Melody, harmony, coding with AI
As I’ve been writing for a while now (don’t worry! I’ll get it right eventually!) I think we are at the cusp of a new programming paradigm, akin to the shift from desktop into cloud. I keep finding ways to think about this, and I’m starting to slowly see some patterns and first principles emerge. I think this will take some time, just as it took time in the desktop to internet transition.
That transition was about going from a world of “one user, one thread, one application, one machine”, with scarce compute resources, no real consideration of latency or network (other than maybe slow graphics drivers or drives) and total programmer control of the user experience, to a world of apps fractured across many machines - frontend on a browser, backend on many machines in the cloud. Everything was suddenly stateless, users could come at your program in parallel from multiple directions, even interrupting themselves, resubmitting forms, impersonating each other, and so on. Databases suddenly had to deal with things like the CAP theorem, and ACID wasn’t as important (in some cases) as the ability to achieve massive scale and high speed and throughput. Instead of shipping physical media once a year, you could push code daily if you wanted to. Debugging, development, all of it got much harder and very different.
In the current world of LLMs, we are going from the deterministic world of code - I design, write and debug something, and then that code does exactly that (bugs included) forever, predictably - do the world of stochasticity and probability. In shorthand we can think of this as going from the world of “syntax” to the world of “semantics” - you can use other labels, but this is the fundamental transformation and tension.
Like the internet, the new world presents lots of possibilities but also lots of new challenges, and we will have to rise to it at all levels of the stack. It’s clear that we have to learn to mix the syntactic and semantic worlds somehow. Sometimes this is obvious and sometimes it’s not - for toy problems, it can be fairly easy, but for more serious problems, the challenges remind me somewhat of the early days of object-oriented programming. Back then, it was clear that this was at least a better way to organize code than “pile of functions” (even then, though, we had to learn things like “goto considered evil”). But it wasn’t enough to just slap some classes onto our program - there is never a magic bullet like that. I remember lots of badly done OO programs - places where the programmer hadn’t thought through the abstractions very well, so everything was public in a class, or some weird polymorphism or class structure that never quite covered all the cases, and so on. Taste and experience mattered, and we slowly understood the best patterns.
I think this is happening in hybrid programs that combine the two sides of the LLM world. It’s easy to get lost and try to do an LLM task in code, or to count on the LLM for some reliability it can’t have. I’ve been saying “think with the model, but do planning in code”, and this seems like an ok pattern to start with. Let me give an example (I know this is getting to be a long post - sorry!)

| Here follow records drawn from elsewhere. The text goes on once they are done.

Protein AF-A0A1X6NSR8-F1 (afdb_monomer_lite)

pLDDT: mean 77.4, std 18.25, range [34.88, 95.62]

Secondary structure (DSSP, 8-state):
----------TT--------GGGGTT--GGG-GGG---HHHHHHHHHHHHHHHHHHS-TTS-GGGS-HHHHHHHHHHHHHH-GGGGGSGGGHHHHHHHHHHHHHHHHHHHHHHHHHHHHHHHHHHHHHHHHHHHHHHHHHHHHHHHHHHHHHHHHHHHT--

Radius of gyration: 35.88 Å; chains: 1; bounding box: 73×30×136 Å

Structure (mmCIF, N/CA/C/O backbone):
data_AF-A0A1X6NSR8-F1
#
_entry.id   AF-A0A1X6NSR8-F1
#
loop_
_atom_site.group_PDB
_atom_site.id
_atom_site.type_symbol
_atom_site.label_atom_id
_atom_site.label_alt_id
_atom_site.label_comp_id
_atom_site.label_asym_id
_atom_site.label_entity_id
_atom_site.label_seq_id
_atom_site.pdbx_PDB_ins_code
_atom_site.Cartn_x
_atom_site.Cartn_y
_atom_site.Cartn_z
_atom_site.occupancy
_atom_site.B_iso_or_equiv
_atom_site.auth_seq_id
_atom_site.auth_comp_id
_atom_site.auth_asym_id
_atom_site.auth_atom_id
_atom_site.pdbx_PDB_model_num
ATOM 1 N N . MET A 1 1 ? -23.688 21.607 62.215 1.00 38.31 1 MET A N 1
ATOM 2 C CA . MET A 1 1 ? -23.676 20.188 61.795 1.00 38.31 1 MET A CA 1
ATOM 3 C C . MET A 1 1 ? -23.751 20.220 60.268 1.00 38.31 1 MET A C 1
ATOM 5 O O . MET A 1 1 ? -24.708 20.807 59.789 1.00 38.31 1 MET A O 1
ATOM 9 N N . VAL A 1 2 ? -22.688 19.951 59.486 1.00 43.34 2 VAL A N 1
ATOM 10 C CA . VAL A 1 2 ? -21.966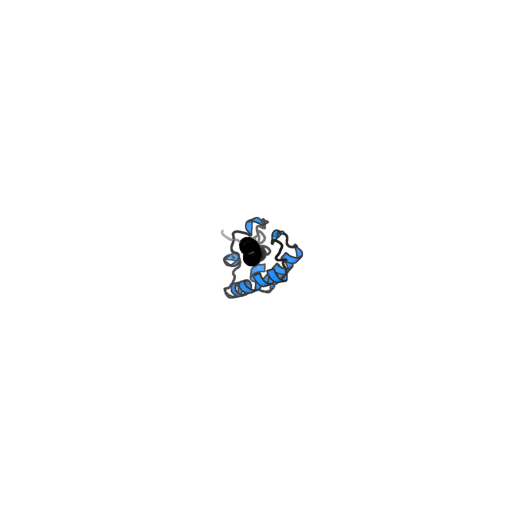 18.657 59.316 1.00 43.34 2 VAL A CA 1
ATOM 11 C C . VAL A 1 2 ? -23.009 17.604 58.890 1.00 43.34 2 VAL A C 1
ATOM 13 O O . VAL A 1 2 ? -23.914 17.370 59.681 1.00 43.34 2 VAL A O 1
ATOM 16 N N . ASP A 1 3 ? -23.045 16.988 57.703 1.00 38.78 3 ASP A N 1
ATOM 17 C CA . ASP A 1 3 ? -22.048 16.741 56.650 1.00 38.78 3 ASP A CA 1
ATOM 18 C C . ASP A 1 3 ? -22.717 16.169 55.369 1.00 38.78 3 ASP A C 1
ATOM 20 O O . ASP A 1 3 ? -23.846 15.691 55.431 1.00 38.78 3 ASP A O 1
ATOM 24 N N . ALA A 1 4 ? -21.935 16.153 54.273 1.00 44.69 4 ALA A N 1
ATOM 25 C CA . ALA A 1 4 ? -21.822 15.128 53.205 1.00 44.69 4 ALA A CA 1
ATOM 26 C C . ALA A 1 4 ? -23.043 14.788 52.304 1.00 44.69 4 ALA A C 1
ATOM 28 O O . ALA A 1 4 ? -24.069 14.314 52.765 1.00 44.69 4 ALA A O 1
ATOM 29 N N . ASN A 1 5 ? -23.011 15.060 50.989 1.00 43.47 5 ASN A N 1
ATOM 30 C CA . ASN A 1 5 ? -22.231 14.420 49.902 1.00 43.47 5 ASN A CA 1
ATOM 31 C C . ASN A 1 5 ? -22.894 13.146 49.336 1.00 43.47 5 ASN A C 1
ATOM 33 O O . ASN A 1 5 ? -22.962 12.142 50.033 1.00 43.47 5 ASN A O 1
ATOM 37 N N . ALA A 1 6 ? -23.272 13.176 48.051 1.00 40.41 6 ALA A N 1
ATOM 38 C CA . ALA A 1 6 ? -23.008 12.098 47.088 1.00 40.41 6 ALA A CA 1
ATOM 39 C C . ALA A 1 6 ? -23.461 12.509 45.674 1.00 40.41 6 ALA A C 1
ATOM 41 O O . ALA A 1 6 ? -24.634 12.424 45.330 1.00 40.41 6 ALA A O 1
ATOM 42 N N . ASN A 1 7 ? -22.490 12.966 44.882 1.00 43.22 7 ASN A N 1
ATOM 43 C CA . ASN A 1 7 ? -22.248 12.553 43.497 1.00 43.22 7 ASN A CA 1
ATOM 44 C C . ASN A 1 7 ? -23.451 12.078 42.668 1.00 43.22 7 ASN A C 1
ATOM 46 O O . ASN A 1 7 ? -23.770 10.892 42.676 1.00 43.22 7 ASN A O 1
ATOM 50 N N . ASP A 1 8 ? -23.941 12.955 41.793 1.00 38.03 8 ASP A N 1
ATOM 51 C CA . ASP A 1 8 ? -24.417 12.516 40.483 1.00 38.03 8 ASP A CA 1
ATOM 52 C C . ASP A 1 8 ? -23.350 12.911 39.454 1.00 38.03 8 ASP A C 1
ATOM 54 O O . ASP A 1 8 ? -23.309 14.019 38.913 1.00 38.03 8 ASP A O 1
ATOM 58 N N . VAL A 1 9 ? -22.366 12.022 39.296 1.00 41.62 9 VAL A N 1
ATOM 59 C CA . VAL A 1 9 ? -21.335 12.135 38.265 1.00 41.62 9 VAL A CA 1
ATOM 60 C C . VAL A 1 9 ? -22.036 11.906 36.934 1.00 41.62 9 VAL A C 1
ATOM 62 O O . VAL A 1 9 ? -22.338 10.776 36.560 1.00 41.62 9 VAL A O 1
ATOM 65 N N . ASN A 1 10 ? -22.298 13.002 36.227 1.00 38.25 10 ASN A N 1
ATOM 66 C CA . ASN A 1 10 ? -22.758 13.004 34.848 1.00 38.25 10 ASN A CA 1
ATOM 67 C C . ASN A 1 10 ? -21.732 12.267 33.963 1.00 38.25 10 ASN A C 1
ATOM 69 O O . ASN A 1 10 ? -20.770 12.855 33.468 1.00 38.25 10 ASN A O 1
ATOM 73 N N . ALA A 1 11 ? -21.942 10.964 33.785 1.00 40.12 11 ALA A N 1
ATOM 74 C CA . ALA A 1 11 ? -21.094 10.049 33.026 1.00 40.12 11 ALA A CA 1
ATOM 75 C C . ALA A 1 11 ? -21.185 10.229 31.497 1.00 40.12 11 ALA A C 1
ATOM 77 O O . ALA A 1 11 ? -20.728 9.366 30.755 1.00 40.12 11 ALA A O 1
ATOM 78 N N . ASN A 1 12 ? -21.748 11.339 31.009 1.00 38.78 12 ASN A N 1
ATOM 79 C CA . ASN A 1 12 ? -21.999 11.548 29.581 1.00 38.78 12 ASN A CA 1
ATOM 80 C C . ASN A 1 12 ? -21.182 12.674 28.944 1.00 38.78 12 ASN A C 1
ATOM 82 O O . ASN A 1 12 ? -21.456 13.043 27.805 1.00 38.78 12 ASN A O 1
ATOM 86 N N . ASN A 1 13 ? -20.144 13.193 29.605 1.00 36.25 13 ASN A N 1
ATOM 87 C CA . ASN A 1 13 ? -19.233 14.139 28.958 1.00 36.25 13 ASN A CA 1
ATOM 88 C C . ASN A 1 13 ? -18.067 13.423 28.256 1.00 36.25 13 ASN A C 1
ATOM 90 O O . ASN A 1 13 ? -16.895 13.694 28.516 1.00 36.25 13 ASN A O 1
ATOM 94 N N . VAL A 1 14 ? -18.389 12.482 27.364 1.00 42.56 14 VAL A N 1
ATOM 95 C CA . VAL A 1 14 ? -17.459 12.112 26.295 1.00 42.56 14 VAL A CA 1
ATOM 96 C C . VAL A 1 14 ? -17.573 13.244 25.283 1.00 42.56 14 VAL A C 1
ATOM 98 O O . VAL A 1 14 ? -18.547 13.323 24.539 1.00 42.56 14 VAL A O 1
ATOM 101 N N . ASN A 1 15 ? -16.630 14.184 25.334 1.00 34.88 15 ASN A N 1
ATOM 102 C CA . ASN A 1 15 ? -16.489 15.249 24.346 1.00 34.88 15 ASN A CA 1
ATOM 103 C C . ASN A 1 15 ? -16.251 14.609 22.970 1.00 34.88 15 ASN A C 1
ATOM 105 O O . ASN A 1 15 ? -15.116 14.366 22.576 1.00 34.88 15 ASN A O 1
ATOM 109 N N . ILE A 1 16 ? -17.327 14.310 22.242 1.00 41.81 16 ILE A N 1
ATOM 110 C CA . ILE A 1 16 ? -17.269 13.821 20.866 1.00 41.81 16 ILE A CA 1
ATOM 111 C C . ILE A 1 16 ? -16.853 15.007 19.995 1.00 41.81 16 ILE A C 1
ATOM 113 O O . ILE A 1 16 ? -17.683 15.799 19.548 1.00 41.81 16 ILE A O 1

A while ago I built an experiment called the “textbook factory”. I think I’ve written about it here. It takes a sentence, finds the subject and grade level, and then runs a small python program that repeatedly invokes 5 prompts to build a 50k+ word textbook. If you ask even a large context model for something that large and specific, it’s very unlikely you’ll get a good result (probably you can “prompt engineer” your way to a 90% success rate) but the small amount of code makes this much more robust - even though the code isn’t doing much more than looping and bookkeeping.
We call this kind of code a “metacognitive recipe”. We have others - one to guide timed conversations with specific agenda points, one to help with research, etc. I think this is a promising direction to pursue, at least for a while. The trick is finding the spot where this balances, and it’s a bit different for each problem, like OO design is. What you trust the LLM with needs to be reliable, so you have to “pick your battles” carefully. Code is great for making “executive decisions” if you can articulate them clearly enough, and the rigidity doesn’t get you trapped in a corner. Some of these recipes are quite hard but once they are robust, are really useful if you can compose them. For example, the textbook factor and the guided conversation are two parts of what could be a more general training system.

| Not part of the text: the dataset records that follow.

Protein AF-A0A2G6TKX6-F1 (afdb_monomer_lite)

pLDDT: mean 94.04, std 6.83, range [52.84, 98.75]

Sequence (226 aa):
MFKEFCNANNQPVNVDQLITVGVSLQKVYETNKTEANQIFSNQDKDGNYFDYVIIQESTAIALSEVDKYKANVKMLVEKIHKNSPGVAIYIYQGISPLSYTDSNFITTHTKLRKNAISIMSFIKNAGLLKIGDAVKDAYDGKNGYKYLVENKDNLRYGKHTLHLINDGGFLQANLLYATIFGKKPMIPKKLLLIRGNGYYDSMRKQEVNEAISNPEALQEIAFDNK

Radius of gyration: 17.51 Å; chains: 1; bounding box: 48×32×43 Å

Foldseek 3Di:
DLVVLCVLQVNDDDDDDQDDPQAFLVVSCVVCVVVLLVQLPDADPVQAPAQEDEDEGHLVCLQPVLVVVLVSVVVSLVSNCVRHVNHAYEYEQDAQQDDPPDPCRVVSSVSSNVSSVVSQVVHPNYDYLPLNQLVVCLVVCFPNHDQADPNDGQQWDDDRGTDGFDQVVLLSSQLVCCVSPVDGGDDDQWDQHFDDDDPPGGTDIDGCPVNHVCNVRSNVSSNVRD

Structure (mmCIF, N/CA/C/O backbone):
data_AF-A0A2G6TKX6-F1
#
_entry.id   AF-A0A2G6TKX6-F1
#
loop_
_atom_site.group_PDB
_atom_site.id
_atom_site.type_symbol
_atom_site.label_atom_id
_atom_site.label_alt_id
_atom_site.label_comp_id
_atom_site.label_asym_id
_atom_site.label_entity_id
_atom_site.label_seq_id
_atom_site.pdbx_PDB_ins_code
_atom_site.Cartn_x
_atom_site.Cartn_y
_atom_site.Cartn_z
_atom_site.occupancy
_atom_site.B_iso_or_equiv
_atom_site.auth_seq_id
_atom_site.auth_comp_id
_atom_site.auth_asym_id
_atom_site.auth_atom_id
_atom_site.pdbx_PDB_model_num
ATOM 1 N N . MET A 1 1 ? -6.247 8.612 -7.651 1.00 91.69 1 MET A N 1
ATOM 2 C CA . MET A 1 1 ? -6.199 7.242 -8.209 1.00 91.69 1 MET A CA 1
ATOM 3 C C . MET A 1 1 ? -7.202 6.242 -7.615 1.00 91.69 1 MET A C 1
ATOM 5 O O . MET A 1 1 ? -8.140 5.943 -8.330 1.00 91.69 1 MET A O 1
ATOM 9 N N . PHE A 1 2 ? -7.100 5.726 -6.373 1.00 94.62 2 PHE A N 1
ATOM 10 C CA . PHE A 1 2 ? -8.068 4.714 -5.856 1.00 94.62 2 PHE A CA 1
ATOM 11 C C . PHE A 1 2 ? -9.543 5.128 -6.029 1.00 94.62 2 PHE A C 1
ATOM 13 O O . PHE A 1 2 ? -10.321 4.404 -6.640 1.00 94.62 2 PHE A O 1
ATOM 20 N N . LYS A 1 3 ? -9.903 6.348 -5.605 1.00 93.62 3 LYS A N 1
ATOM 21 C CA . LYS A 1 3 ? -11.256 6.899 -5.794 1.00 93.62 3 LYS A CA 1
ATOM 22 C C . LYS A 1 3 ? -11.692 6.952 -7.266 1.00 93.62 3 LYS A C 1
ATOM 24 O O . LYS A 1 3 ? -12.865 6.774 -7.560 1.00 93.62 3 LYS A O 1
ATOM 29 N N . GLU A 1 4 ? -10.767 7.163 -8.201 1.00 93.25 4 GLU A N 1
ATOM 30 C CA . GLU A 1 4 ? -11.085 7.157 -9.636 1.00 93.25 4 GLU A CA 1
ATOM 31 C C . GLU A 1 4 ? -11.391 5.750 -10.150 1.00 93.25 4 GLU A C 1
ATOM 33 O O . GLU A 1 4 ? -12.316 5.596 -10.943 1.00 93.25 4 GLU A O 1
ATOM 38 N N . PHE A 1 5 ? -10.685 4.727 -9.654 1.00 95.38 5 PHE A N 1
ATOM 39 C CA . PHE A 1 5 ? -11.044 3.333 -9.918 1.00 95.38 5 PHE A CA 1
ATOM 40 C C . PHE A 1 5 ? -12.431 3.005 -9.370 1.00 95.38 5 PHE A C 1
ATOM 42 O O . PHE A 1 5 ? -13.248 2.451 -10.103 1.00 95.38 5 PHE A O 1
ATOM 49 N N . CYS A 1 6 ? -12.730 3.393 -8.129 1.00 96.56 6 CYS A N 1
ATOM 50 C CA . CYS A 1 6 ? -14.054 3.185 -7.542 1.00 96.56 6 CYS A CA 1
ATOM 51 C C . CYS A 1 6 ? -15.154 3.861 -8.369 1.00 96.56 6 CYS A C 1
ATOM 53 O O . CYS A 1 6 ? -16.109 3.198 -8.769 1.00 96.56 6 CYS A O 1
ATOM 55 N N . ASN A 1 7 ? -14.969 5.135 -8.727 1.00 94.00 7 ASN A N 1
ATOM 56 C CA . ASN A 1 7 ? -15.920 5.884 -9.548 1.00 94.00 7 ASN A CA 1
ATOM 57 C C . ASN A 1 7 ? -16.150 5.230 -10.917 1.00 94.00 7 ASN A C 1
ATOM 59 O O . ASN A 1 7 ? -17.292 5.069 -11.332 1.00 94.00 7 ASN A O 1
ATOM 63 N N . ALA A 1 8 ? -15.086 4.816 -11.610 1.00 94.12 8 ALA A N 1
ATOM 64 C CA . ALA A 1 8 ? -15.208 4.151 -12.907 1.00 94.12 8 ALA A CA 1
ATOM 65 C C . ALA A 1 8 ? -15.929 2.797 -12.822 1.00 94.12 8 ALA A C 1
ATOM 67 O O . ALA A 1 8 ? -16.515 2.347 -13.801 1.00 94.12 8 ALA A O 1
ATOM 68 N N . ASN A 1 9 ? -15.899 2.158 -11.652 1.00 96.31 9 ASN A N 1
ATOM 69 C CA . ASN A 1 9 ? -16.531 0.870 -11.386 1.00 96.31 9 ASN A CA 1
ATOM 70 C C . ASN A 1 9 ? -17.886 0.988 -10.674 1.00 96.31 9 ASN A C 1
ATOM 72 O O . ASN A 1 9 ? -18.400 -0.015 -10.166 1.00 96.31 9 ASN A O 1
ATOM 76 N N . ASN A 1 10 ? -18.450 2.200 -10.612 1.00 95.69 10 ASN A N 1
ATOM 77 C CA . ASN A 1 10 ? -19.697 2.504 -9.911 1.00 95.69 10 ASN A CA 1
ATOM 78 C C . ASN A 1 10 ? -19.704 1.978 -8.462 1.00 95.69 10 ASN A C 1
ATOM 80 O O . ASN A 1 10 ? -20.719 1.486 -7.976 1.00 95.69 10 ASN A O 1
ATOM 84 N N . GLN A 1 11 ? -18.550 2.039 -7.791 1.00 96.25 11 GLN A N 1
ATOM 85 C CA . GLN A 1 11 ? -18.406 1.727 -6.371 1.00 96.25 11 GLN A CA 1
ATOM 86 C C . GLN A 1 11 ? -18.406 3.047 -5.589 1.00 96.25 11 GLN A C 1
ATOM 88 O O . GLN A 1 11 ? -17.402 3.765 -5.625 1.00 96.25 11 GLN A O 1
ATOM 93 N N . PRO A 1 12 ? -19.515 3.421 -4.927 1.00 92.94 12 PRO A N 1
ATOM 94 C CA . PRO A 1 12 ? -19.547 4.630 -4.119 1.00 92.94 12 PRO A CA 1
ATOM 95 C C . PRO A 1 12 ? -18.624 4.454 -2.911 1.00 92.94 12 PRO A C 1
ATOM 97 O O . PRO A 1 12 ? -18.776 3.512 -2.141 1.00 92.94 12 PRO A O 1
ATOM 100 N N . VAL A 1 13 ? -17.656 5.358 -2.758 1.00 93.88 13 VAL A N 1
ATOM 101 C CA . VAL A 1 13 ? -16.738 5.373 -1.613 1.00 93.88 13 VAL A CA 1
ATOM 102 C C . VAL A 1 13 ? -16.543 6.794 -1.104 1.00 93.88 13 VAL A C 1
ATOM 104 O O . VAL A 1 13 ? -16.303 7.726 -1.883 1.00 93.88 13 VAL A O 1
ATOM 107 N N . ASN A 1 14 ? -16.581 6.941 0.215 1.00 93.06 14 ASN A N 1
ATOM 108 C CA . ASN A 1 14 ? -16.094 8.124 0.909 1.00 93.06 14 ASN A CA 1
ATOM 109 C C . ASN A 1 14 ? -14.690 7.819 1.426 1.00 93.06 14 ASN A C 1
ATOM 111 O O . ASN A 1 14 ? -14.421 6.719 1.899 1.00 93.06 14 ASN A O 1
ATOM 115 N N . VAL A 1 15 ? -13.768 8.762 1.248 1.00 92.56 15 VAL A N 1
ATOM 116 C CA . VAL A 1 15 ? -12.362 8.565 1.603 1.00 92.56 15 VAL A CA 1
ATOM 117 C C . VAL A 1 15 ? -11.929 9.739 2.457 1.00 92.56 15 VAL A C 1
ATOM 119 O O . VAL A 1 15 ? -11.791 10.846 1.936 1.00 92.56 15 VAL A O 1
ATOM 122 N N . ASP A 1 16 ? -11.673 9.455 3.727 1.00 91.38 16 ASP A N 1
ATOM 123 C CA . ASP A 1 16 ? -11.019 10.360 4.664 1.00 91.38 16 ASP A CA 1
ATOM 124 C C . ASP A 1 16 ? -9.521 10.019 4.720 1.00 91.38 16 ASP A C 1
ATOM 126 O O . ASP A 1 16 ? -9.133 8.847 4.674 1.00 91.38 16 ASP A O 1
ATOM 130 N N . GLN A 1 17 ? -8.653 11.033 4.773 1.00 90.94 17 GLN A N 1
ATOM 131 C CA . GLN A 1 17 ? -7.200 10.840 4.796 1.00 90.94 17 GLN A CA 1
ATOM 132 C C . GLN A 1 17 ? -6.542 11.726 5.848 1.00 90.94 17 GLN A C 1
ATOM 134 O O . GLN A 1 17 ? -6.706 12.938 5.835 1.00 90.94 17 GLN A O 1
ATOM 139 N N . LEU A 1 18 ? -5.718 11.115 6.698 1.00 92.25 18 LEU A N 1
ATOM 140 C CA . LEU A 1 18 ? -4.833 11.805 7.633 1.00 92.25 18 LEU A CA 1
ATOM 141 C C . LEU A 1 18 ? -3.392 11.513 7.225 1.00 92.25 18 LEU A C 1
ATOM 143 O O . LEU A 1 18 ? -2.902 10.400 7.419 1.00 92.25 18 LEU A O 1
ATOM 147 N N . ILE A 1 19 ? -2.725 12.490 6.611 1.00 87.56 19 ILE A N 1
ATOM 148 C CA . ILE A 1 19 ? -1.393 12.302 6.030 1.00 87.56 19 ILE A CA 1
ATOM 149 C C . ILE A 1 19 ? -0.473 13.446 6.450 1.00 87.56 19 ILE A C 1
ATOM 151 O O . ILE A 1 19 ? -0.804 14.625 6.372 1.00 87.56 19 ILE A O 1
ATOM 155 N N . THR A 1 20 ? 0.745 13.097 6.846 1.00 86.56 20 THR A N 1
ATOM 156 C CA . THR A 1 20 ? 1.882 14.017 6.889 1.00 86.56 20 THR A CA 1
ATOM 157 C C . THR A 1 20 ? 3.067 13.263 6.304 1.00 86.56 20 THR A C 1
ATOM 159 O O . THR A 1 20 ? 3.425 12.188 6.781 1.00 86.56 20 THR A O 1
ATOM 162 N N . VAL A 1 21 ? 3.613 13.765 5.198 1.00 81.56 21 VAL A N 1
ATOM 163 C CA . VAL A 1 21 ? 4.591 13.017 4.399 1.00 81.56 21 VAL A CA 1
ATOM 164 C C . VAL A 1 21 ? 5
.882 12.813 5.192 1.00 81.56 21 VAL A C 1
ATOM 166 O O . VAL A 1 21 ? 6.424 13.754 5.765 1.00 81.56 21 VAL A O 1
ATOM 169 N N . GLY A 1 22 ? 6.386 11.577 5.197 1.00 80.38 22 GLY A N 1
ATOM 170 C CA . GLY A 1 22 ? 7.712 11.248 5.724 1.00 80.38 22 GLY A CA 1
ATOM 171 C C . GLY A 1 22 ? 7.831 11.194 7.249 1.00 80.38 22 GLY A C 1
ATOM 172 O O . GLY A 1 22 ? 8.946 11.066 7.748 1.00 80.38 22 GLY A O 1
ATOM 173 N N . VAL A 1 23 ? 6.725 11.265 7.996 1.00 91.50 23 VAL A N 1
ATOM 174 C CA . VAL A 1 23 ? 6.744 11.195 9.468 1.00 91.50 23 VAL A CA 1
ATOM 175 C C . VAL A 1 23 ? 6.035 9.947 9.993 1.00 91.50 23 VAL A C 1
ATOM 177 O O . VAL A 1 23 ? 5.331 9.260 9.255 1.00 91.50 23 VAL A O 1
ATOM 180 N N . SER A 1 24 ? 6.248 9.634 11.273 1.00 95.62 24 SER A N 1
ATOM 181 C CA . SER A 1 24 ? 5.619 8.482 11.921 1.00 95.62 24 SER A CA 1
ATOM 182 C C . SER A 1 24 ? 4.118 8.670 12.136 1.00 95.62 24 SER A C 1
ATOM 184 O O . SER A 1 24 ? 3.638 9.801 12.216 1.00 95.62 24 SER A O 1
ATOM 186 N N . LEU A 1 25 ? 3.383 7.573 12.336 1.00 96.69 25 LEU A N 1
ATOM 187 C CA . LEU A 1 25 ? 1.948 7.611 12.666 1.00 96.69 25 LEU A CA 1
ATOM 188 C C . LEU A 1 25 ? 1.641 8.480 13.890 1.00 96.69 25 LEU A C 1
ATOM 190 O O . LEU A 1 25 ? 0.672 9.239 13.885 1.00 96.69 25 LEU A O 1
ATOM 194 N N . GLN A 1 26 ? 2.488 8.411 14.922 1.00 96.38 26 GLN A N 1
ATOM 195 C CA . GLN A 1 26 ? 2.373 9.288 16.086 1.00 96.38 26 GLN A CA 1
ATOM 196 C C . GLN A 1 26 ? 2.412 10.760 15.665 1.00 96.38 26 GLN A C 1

One last metaphor. In music, a song is fundamentally defined by its harmonic structure - the specific progression of chords that make it up. The melody is a little more negotiable - there are key melodic points that fit into that structure, but generally speaking as long as those are referenced, and the melody stays within the chord, you can do anything. To me, this has a little of the feel of one of these dual programs, where the code is the harmonic structure - non-negotiable - and the LLM is improvising the melody around it. Maybe not useful, but a nice way to understand this tension.
Just as with the transition from desktop to internet, I expect the industry-wide transformation to this new model to take years, with lots of opinions, false starts, holy wars, insights, and, as always, the ground moving out from under us constantly. As a programmer, the best thing you can do now is build, listen, learn, observe. Don’t get stuck to the old way of doing things, or to a new way that works for a while but turns out to not be optimal. It’s a great pleasure to be able to do this again - I was never as excited or interested in my code as when we were working through how to build Google Docs at scale, learning from all of the incredible work that had already been done at that company.
I think most of the value is yet to be captured from AI, and much of it won’t come from “pure” application of base models, but rather clever engineering that blends what we already know how to do well, with what the new techniques can do, applied carefully to specific problems.